Please copy, exactly as they appear below, the lines from the one containing "ATOM 48 O O" through the one containing "ATOM 54 C C".
____
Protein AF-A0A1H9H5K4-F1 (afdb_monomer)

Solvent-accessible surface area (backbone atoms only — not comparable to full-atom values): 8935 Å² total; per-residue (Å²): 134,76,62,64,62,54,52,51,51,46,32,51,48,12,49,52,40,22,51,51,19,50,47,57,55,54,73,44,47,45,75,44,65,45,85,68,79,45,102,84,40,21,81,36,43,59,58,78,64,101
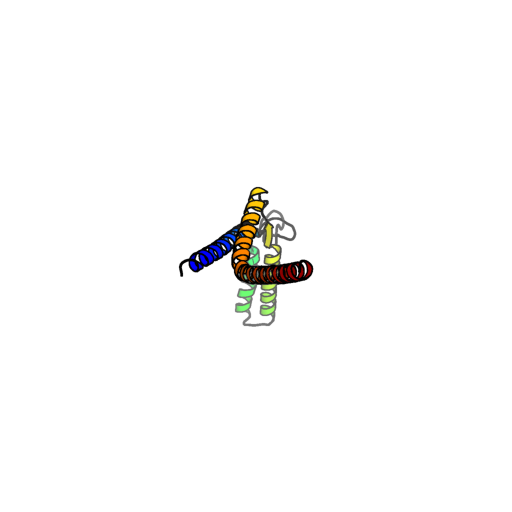,45,84,44,59,61,69,56,60,51,46,56,44,51,51,22,52,55,42,38,67,72,52,76,72,47,74,67,34,57,51,46,36,52,51,31,52,50,52,51,53,54,48,50,59,61,22,54,41,85,41,72,61,92,68,55,73,63,57,53,50,51,35,48,50,28,33,53,50,11,46,50,42,31,48,48,59,65,54,56,80,73,49,60,65,63,54,54,50,54,52,52,53,53,52,48,53,53,53,53,52,52,51,54,52,51,52,50,53,54,62,74,77,105

pLDDT: mean 70.05, std 15.32, range [40.38, 92.62]

Structure (mmCIF, N/CA/C/O backbone):
data_AF-A0A1H9H5K4-F1
#
_entry.id   AF-A0A1H9H5K4-F1
#
loop_
_atom_site.group_PDB
_atom_site.id
_atom_site.type_symbol
_atom_site.label_atom_id
_atom_site.label_alt_id
_atom_site.label_comp_id
_atom_site.label_asym_id
_atom_site.label_entity_id
_atom_site.label_seq_id
_atom_site.pdbx_PDB_ins_code
_atom_site.Cartn_x
_atom_site.Cartn_y
_atom_site.Cartn_z
_atom_site.occupancy
_atom_site.B_iso_or_equiv
_atom_site.auth_seq_id
_atom_site.auth_comp_id
_atom_site.auth_asym_id
_atom_site.auth_atom_id
_atom_site.pdbx_PDB_model_num
ATOM 1 N N . MET A 1 1 ? -34.189 -9.428 18.958 1.00 47.50 1 MET A N 1
ATOM 2 C CA . MET A 1 1 ? -33.196 -10.035 18.036 1.00 47.50 1 MET A CA 1
ATOM 3 C C . MET A 1 1 ? -33.087 -9.348 16.654 1.00 47.50 1 MET A C 1
ATOM 5 O O . MET A 1 1 ? -32.446 -9.909 15.776 1.00 47.50 1 MET A O 1
ATOM 9 N N . LYS A 1 2 ? -33.678 -8.160 16.399 1.00 49.12 2 LYS A N 1
ATOM 10 C CA . LYS A 1 2 ? -33.633 -7.508 15.063 1.00 49.12 2 LYS A CA 1
ATOM 11 C C . LYS A 1 2 ? -32.490 -6.483 14.893 1.00 49.12 2 LYS A C 1
ATOM 13 O O . LYS A 1 2 ? -32.190 -6.124 13.763 1.00 49.12 2 LYS A O 1
ATOM 18 N N . ASN A 1 3 ? -31.840 -6.056 15.981 1.00 57.09 3 ASN A N 1
ATOM 19 C CA . ASN A 1 3 ? -30.867 -4.953 15.960 1.00 57.09 3 ASN A CA 1
ATOM 20 C C . ASN A 1 3 ? -29.428 -5.411 15.646 1.00 57.09 3 ASN A C 1
ATOM 22 O O . ASN A 1 3 ? -28.778 -4.790 14.813 1.00 57.09 3 ASN A O 1
ATOM 26 N N . GLU A 1 4 ? -28.991 -6.562 16.167 1.00 59.06 4 GLU A N 1
ATOM 27 C CA . GLU A 1 4 ? -27.632 -7.099 15.936 1.00 59.06 4 GLU A CA 1
ATOM 28 C C . GLU A 1 4 ? -27.330 -7.383 14.456 1.00 59.06 4 GLU A C 1
ATOM 30 O O . GLU A 1 4 ? -26.211 -7.212 13.980 1.00 59.06 4 GLU A O 1
ATOM 35 N N . LYS A 1 5 ? -28.349 -7.777 13.678 1.00 60.62 5 LYS A N 1
ATOM 36 C CA . LYS A 1 5 ? -28.186 -8.032 12.238 1.00 60.62 5 LYS A CA 1
ATOM 37 C C . LYS A 1 5 ? -27.827 -6.763 11.467 1.00 60.62 5 LYS A C 1
ATOM 39 O O . LYS A 1 5 ? -27.070 -6.835 10.506 1.00 60.62 5 LYS A O 1
ATOM 44 N N . ASN A 1 6 ? -28.354 -5.614 11.886 1.00 73.81 6 ASN A N 1
ATOM 45 C CA . ASN A 1 6 ? -28.075 -4.340 11.231 1.00 73.81 6 ASN A CA 1
ATOM 46 C C . ASN A 1 6 ? -26.670 -3.841 11.579 1.00 73.81 6 ASN A C 1
ATOM 48 O O . ASN A 1 6 ? -26.006 -3.285 10.713 1.00 73.81 6 ASN A O 1
ATOM 52 N N . GLU A 1 7 ? -26.201 -4.094 12.801 1.00 72.50 7 GLU A N 1
ATOM 53 C CA . GLU A 1 7 ? -24.843 -3.758 13.248 1.00 72.50 7 GLU A CA 1
ATOM 54 C C . GLU A 1 7 ? -23.786 -4.618 12.551 1.00 72.50 7 GLU A C 1
ATOM 56 O O . GLU A 1 7 ? -22.800 -4.083 12.045 1.00 72.50 7 GLU A O 1
ATOM 61 N N . LEU A 1 8 ? -24.034 -5.924 12.407 1.00 78.62 8 LEU A N 1
ATOM 62 C CA . LEU A 1 8 ? -23.179 -6.817 11.619 1.00 78.62 8 LEU A CA 1
ATOM 63 C C . LEU A 1 8 ? -23.145 -6.430 10.137 1.00 78.62 8 LEU A C 1
ATOM 65 O O . LEU A 1 8 ? -22.081 -6.462 9.526 1.00 78.62 8 LEU A O 1
ATOM 69 N N . LEU A 1 9 ? -24.282 -6.031 9.556 1.00 82.31 9 LEU A N 1
ATOM 70 C CA . LEU A 1 9 ? -24.336 -5.534 8.177 1.00 82.31 9 LEU A CA 1
ATOM 71 C C . LEU A 1 9 ? -23.584 -4.207 8.011 1.00 82.31 9 LEU A C 1
ATOM 73 O O . LEU A 1 9 ? -22.932 -4.011 6.990 1.00 82.31 9 LEU A O 1
ATOM 77 N N . PHE A 1 10 ? -23.631 -3.318 9.004 1.00 81.44 10 PHE A N 1
ATOM 78 C CA . PHE A 1 10 ? -22.887 -2.055 8.996 1.00 81.44 10 PHE A CA 1
ATOM 79 C C . PHE A 1 10 ? -21.377 -2.275 9.153 1.00 81.44 10 PHE A C 1
ATOM 81 O O . PHE A 1 10 ? -20.582 -1.655 8.449 1.00 81.44 10 PHE A O 1
ATOM 88 N N . PHE A 1 11 ? -20.979 -3.201 10.028 1.00 87.00 11 PHE A N 1
ATOM 89 C CA . PHE A 1 11 ? -19.592 -3.633 10.181 1.00 87.00 11 PHE A CA 1
ATOM 90 C C . PHE A 1 11 ? -19.070 -4.279 8.896 1.00 87.00 11 PHE A C 1
ATOM 92 O O . PHE A 1 11 ? -18.037 -3.869 8.371 1.00 87.00 11 PHE A O 1
ATOM 99 N N . LEU A 1 12 ? -19.812 -5.243 8.345 1.00 90.00 12 LEU A N 1
ATOM 100 C CA . LEU A 1 12 ? -19.452 -5.930 7.108 1.00 90.00 12 LEU A CA 1
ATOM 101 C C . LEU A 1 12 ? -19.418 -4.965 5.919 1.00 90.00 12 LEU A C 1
____
▸ Result:
ATOM 48 O O . ASN A 1 6 ? -26.006 -3.285 10.713 1.00 73.81 6 ASN A O 1
ATOM 52 N N . GLU A 1 7 ? -26.201 -4.094 12.801 1.00 72.50 7 GLU A N 1
ATOM 53 C CA . GLU A 1 7 ? -24.843 -3.758 13.248 1.00 72.50 7 GLU A CA 1
ATOM 54 C C . GLU A 1 7 ? -23.786 -4.618 12.551 1.00 72.50 7 GLU A C 1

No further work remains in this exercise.